That's a Good Question
Scripture Reading: Proverbs 12:2
A good man obtains favor from the LORD, but a man of evil devices he condemns.
Can I call another person good? That’s a good question…
I had been tasked with giving the eulogy for a young man who had tragically died in a car accident. He had grown up in the church where I served but had since moved and was attending a different church, so his pastor delivered the sermon. I had spoken of the young man’s life, how he was a good father and husband, a faithful church member. “He had grown up,” I remarked, “to be a good man.”
His pastor took exception to my eulogizing and made his offense known in his sermon when he made it clear that Jesus said, “Why do you call me good? There is none good but God,” and he added that Paul wrote, “There is none good, no not one.” Point made. Rebuke received. Kind of…
It is true that when compared to the righteousness of God we all fall short. When we stand up next to Jesus, we are all moral midgets. In the bright light of the holiness of God, we all are covered in spiritual soot. That is all true. But that does not mean that we are forever forbidden from tagging another fellow human as good. Especially when we see that the word of God does exactly that in places like Proverbs 12:2.

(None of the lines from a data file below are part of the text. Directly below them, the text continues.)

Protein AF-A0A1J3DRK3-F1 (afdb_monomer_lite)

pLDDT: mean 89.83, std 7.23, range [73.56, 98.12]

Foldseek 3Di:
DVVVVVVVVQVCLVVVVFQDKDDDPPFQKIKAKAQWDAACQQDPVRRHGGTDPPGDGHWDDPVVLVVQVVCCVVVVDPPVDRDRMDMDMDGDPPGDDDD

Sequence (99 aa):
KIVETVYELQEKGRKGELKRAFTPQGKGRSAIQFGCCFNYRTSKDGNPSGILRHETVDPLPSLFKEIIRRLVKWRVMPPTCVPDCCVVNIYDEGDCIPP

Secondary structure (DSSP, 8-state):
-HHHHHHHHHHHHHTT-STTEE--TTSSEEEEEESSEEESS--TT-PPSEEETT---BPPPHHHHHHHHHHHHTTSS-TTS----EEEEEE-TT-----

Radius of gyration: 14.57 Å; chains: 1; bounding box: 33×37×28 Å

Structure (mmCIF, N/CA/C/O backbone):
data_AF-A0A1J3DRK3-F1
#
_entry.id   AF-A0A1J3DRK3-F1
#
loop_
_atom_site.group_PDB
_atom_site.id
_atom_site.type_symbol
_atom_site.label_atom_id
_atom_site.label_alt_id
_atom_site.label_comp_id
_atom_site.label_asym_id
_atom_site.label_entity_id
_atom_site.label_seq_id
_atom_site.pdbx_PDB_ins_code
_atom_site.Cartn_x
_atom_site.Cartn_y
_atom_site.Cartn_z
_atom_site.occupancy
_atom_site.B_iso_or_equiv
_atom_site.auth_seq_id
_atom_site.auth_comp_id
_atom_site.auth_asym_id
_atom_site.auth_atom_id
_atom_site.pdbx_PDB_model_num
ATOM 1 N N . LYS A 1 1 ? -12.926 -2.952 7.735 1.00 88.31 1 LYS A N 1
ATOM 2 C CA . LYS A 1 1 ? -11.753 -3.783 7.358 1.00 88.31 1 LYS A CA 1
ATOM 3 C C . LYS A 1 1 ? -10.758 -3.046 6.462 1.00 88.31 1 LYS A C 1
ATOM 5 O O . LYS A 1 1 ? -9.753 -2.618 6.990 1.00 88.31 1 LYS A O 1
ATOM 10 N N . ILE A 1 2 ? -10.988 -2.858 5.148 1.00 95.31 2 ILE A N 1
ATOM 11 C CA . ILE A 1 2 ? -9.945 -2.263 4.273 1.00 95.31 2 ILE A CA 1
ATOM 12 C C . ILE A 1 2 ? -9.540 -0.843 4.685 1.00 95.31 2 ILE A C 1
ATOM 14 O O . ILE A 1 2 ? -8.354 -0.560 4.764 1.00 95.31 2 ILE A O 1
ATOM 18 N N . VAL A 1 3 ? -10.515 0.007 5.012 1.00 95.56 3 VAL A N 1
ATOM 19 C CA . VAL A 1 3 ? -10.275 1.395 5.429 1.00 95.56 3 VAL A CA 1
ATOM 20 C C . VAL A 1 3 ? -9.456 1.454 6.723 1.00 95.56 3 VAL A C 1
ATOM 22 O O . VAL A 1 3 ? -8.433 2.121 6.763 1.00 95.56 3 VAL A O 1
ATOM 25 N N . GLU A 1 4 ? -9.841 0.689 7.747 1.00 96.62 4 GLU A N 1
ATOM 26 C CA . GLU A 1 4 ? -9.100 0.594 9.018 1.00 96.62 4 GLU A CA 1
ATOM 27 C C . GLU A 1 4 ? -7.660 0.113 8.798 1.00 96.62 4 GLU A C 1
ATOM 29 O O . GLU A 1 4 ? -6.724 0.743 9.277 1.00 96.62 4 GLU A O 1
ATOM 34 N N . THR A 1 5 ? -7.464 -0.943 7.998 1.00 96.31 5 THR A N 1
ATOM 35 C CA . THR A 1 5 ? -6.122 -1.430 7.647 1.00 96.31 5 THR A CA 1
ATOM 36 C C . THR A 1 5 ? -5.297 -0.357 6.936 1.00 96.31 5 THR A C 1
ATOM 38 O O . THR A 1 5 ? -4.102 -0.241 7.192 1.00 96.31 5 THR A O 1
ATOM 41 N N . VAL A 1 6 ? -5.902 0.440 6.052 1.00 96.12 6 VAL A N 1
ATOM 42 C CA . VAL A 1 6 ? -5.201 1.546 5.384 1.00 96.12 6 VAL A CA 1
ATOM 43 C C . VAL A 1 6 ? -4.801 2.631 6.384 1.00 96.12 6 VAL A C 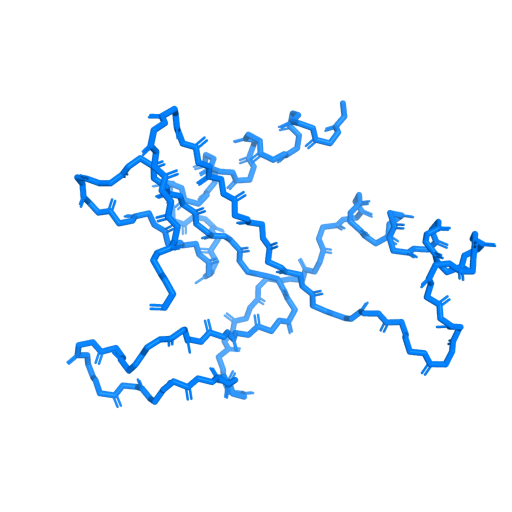1
ATOM 45 O O . VAL A 1 6 ? -3.664 3.089 6.312 1.00 96.12 6 VAL A O 1
ATOM 48 N N . TYR A 1 7 ? -5.658 2.992 7.344 1.00 95.25 7 TYR A N 1
ATOM 49 C CA . TYR A 1 7 ? -5.302 3.953 8.397 1.00 95.25 7 TYR A CA 1
ATOM 50 C C . TYR A 1 7 ? -4.169 3.446 9.297 1.00 95.25 7 TYR A C 1
ATOM 52 O O . TYR A 1 7 ? -3.231 4.190 9.582 1.00 95.25 7 TYR A O 1
ATOM 60 N N . GLU A 1 8 ? -4.191 2.171 9.689 1.00 96.25 8 GLU A N 1
ATOM 61 C CA . GLU A 1 8 ? -3.090 1.560 10.444 1.00 96.25 8 GLU A CA 1
ATOM 62 C C . GLU A 1 8 ? -1.773 1.597 9.656 1.00 96.25 8 GLU A C 1
ATOM 64 O O . GLU A 1 8 ? -0.729 1.961 10.197 1.00 96.25 8 GLU A O 1
ATOM 69 N N . LEU A 1 9 ? -1.808 1.246 8.366 1.00 96.00 9 LEU A N 1
ATOM 70 C CA . LEU A 1 9 ? -0.633 1.303 7.493 1.00 96.00 9 LEU A CA 1
ATOM 71 C C . LEU A 1 9 ? -0.143 2.741 7.286 1.00 96.00 9 LEU A C 1
ATOM 73 O O . LEU A 1 9 ? 1.065 2.969 7.258 1.00 96.00 9 LEU A O 1
ATOM 77 N N . GLN A 1 10 ? -1.053 3.709 7.171 1.00 94.50 10 GLN A N 1
ATOM 78 C CA . GLN A 1 10 ? -0.709 5.125 7.077 1.00 94.50 10 GLN A CA 1
ATOM 79 C C . GLN A 1 10 ? 0.036 5.587 8.329 1.00 94.50 10 GLN A C 1
ATOM 81 O O . GLN A 1 10 ? 1.081 6.226 8.210 1.00 94.50 10 GLN A O 1
ATOM 86 N N . GLU A 1 11 ? -0.448 5.218 9.513 1.00 95.00 11 GLU A N 1
ATOM 87 C CA . GLU A 1 11 ? 0.195 5.578 10.776 1.00 95.00 11 GLU A CA 1
ATOM 88 C C . GLU A 1 11 ? 1.572 4.919 10.927 1.00 95.00 11 GLU A C 1
ATOM 90 O O . GLU A 1 11 ? 2.544 5.588 11.280 1.00 95.00 11 GLU A O 1
ATOM 95 N N . LYS A 1 12 ? 1.705 3.639 10.558 1.00 95.50 12 LYS A N 1
ATOM 96 C CA . LYS A 1 12 ? 3.016 2.968 10.480 1.00 95.50 12 LYS A CA 1
ATOM 97 C C . LYS A 1 12 ? 3.968 3.677 9.519 1.00 95.50 12 LYS A C 1
ATOM 99 O O . LYS A 1 12 ? 5.140 3.870 9.834 1.00 95.50 12 LYS A O 1
ATOM 104 N N . GLY A 1 13 ? 3.459 4.115 8.367 1.00 93.31 13 GLY A N 1
ATOM 105 C CA . GLY A 1 13 ? 4.212 4.923 7.411 1.00 93.31 13 GLY A CA 1
ATOM 106 C C . GLY A 1 13 ? 4.694 6.246 8.011 1.00 93.31 13 GLY A C 1
ATOM 107 O O . GLY A 1 13 ? 5.857 6.600 7.836 1.00 93.31 13 GLY A O 1
ATOM 108 N N . ARG A 1 14 ? 3.846 6.946 8.779 1.00 91.44 14 ARG A N 1
ATOM 109 C CA . ARG A 1 14 ? 4.214 8.193 9.482 1.00 91.44 14 ARG A CA 1
ATOM 110 C C . ARG A 1 14 ? 5.276 7.979 10.561 1.00 91.44 14 ARG A C 1
ATOM 112 O O . ARG A 1 14 ? 6.096 8.868 10.772 1.00 91.44 14 ARG A O 1
ATOM 119 N N . LYS A 1 15 ? 5.281 6.813 11.211 1.00 94.25 15 LYS A N 1
ATOM 120 C CA . LYS A 1 15 ? 6.280 6.420 12.221 1.00 94.25 15 LYS A CA 1
ATOM 121 C C . LYS A 1 15 ? 7.595 5.897 11.633 1.00 94.25 15 LYS A C 1
ATOM 123 O O . LYS A 1 15 ? 8.523 5.632 12.388 1.00 94.25 15 LYS A O 1
ATOM 128 N N . GLY A 1 16 ? 7.692 5.742 10.309 1.00 92.38 16 GLY A N 1
ATOM 129 C CA . GLY A 1 16 ? 8.873 5.168 9.654 1.00 92.38 16 GLY A CA 1
ATOM 130 C C . GLY A 1 16 ? 8.996 3.649 9.814 1.00 92.38 16 GLY A C 1
ATOM 131 O O . GLY A 1 16 ? 10.067 3.092 9.600 1.00 92.38 16 GLY A O 1
ATOM 132 N N . GLU A 1 17 ? 7.909 2.966 10.178 1.00 95.06 17 GLU A N 1
ATOM 133 C CA . GLU A 1 17 ? 7.875 1.506 10.358 1.00 95.06 17 GLU A CA 1
ATOM 134 C C . GLU A 1 17 ? 7.678 0.747 9.035 1.00 95.06 17 GLU A C 1
ATOM 136 O O . GLU A 1 17 ? 7.747 -0.480 9.006 1.00 95.06 17 GLU A O 1
ATOM 141 N N . LEU A 1 18 ? 7.411 1.468 7.941 1.00 93.81 18 LEU A N 1
ATOM 142 C CA . LEU A 1 18 ? 7.317 0.920 6.590 1.00 93.81 18 LEU A CA 1
ATOM 143 C C . LEU A 1 18 ? 8.505 1.389 5.758 1.00 93.81 18 LEU A C 1
ATOM 145 O O . LEU A 1 18 ? 8.839 2.574 5.743 1.00 93.81 18 LEU A O 1
ATOM 149 N N . LYS A 1 19 ? 9.093 0.466 5.000 1.00 90.50 19 LYS A N 1
ATOM 150 C CA . LYS A 1 19 ? 10.274 0.716 4.166 1.00 90.50 19 LYS A CA 1
ATOM 151 C C . LYS A 1 19 ? 9.989 1.723 3.060 1.00 90.50 19 LYS A C 1
ATOM 153 O O . LYS A 1 19 ? 10.872 2.482 2.676 1.00 90.50 19 LYS A O 1
ATOM 158 N N . ARG A 1 20 ? 8.762 1.717 2.525 1.00 88.25 20 ARG A N 1
ATOM 159 C CA . ARG A 1 20 ? 8.342 2.571 1.404 1.00 88.25 20 ARG A CA 1
ATOM 160 C C . ARG A 1 20 ? 6.993 3.224 1.669 1.00 88.25 20 ARG A C 1
ATOM 162 O O . ARG A 1 20 ? 5.974 2.860 1.083 1.00 88.25 20 ARG A O 1
ATOM 169 N N . ALA A 1 21 ? 7.020 4.232 2.529 1.00 89.62 21 ALA A N 1
ATOM 170 C CA . ALA A 1 21 ? 5.935 5.183 2.706 1.00 89.62 21 ALA A CA 1
ATOM 171 C C . ALA A 1 21 ? 6.439 6.600 2.405 1.00 89.62 21 ALA A C 1
ATOM 173 O O . ALA A 1 21 ? 7.542 6.977 2.794 1.00 89.62 21 ALA A O 1
ATOM 174 N N . PHE A 1 22 ? 5.635 7.382 1.693 1.00 85.12 22 PHE A N 1
ATOM 175 C CA . PHE A 1 22 ? 5.952 8.753 1.320 1.00 85.12 22 PHE A CA 1
ATOM 176 C C . PHE A 1 22 ? 4.776 9.662 1.654 1.00 85.12 22 PHE A C 1
ATOM 178 O O . PHE A 1 22 ? 3.692 9.508 1.096 1.00 85.12 22 PHE A O 1
ATOM 185 N N . THR A 1 23 ? 5.017 10.641 2.520 1.00 81.62 23 THR A N 1
ATOM 186 C CA . THR A 1 23 ? 4.061 11.703 2.842 1.00 81.62 23 THR A CA 1
ATOM 187 C C . THR A 1 23 ? 4.717 13.042 2.513 1.00 81.62 23 THR A C 1
ATOM 189 O O . THR A 1 23 ? 5.535 13.528 3.297 1.00 81.62 23 THR A O 1
ATOM 192 N N . PRO A 1 24 ? 4.458 13.622 1.329 1.00 77.25 24 PRO A N 1
ATOM 193 C CA . PRO A 1 24 ? 4.995 14.923 0.961 1.00 77.25 24 PRO A CA 1
ATOM 194 C C . PRO A 1 24 ? 4.568 15.998 1.964 1.00 77.25 24 PRO A C 1
ATOM 196 O O . PRO A 1 24 ? 3.390 16.150 2.269 1.00 77.25 24 PRO A O 1
ATOM 199 N N . GLN A 1 25 ? 5.533 16.778 2.452 1.00 73.56 25 GLN A N 1
ATOM 200 C CA . GLN A 1 25 ? 5.259 17.894 3.356 1.00 73.56 25 GLN A CA 1
ATOM 201 C C . GLN A 1 25 ? 4.392 18.957 2.668 1.00 73.56 25 GLN A C 1
ATOM 203 O O . GLN A 1 25 ? 4.637 19.310 1.512 1.00 73.56 25 GLN A O 1
ATOM 208 N N . GLY A 1 26 ? 3.390 19.470 3.387 1.00 74.88 26 GLY A N 1
ATOM 209 C CA . GLY A 1 26 ? 2.495 20.524 2.896 1.00 74.88 26 GLY A CA 1
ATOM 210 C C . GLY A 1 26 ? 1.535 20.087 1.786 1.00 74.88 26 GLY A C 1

But we can use the word “good,” and others like it, with the clear-eyed understanding that we aren’t claiming perfection or absolute holiness. We are talking in relative terms. We are comparing men among men, not men and God. It is certainly true that “all have sinned and fall short of the glory of God,” and that “there is none righteous, not even one.” No one will be saved by their good works because sin condemns us all in the sight of God. Only the sinless One, Jesus, can save us.
We can hold fast to justification by faith and still speak in relative terms about where men are among men on the scale of good and evil. There is such a thing as a “good man” when you are talking about a person in comparison to other people. The young man I was eulogizing was one of them. I don’t apologize for saying so. Compared to Jesus he wasn’t good, but compared to his fellow man, he stood out. And in that sense he was good. That goodness didn’t save him. I never claimed it did. Neither did he. Christ saved him. He said that during his life and I did after his death.
We can say both things (that there is none good but God and some men are good) and both of them can be true. You don’t have to apologize for calling someone a “good man,” because you, and just about everyone else around you, understands the scale on which you are weighing their life when you say such things.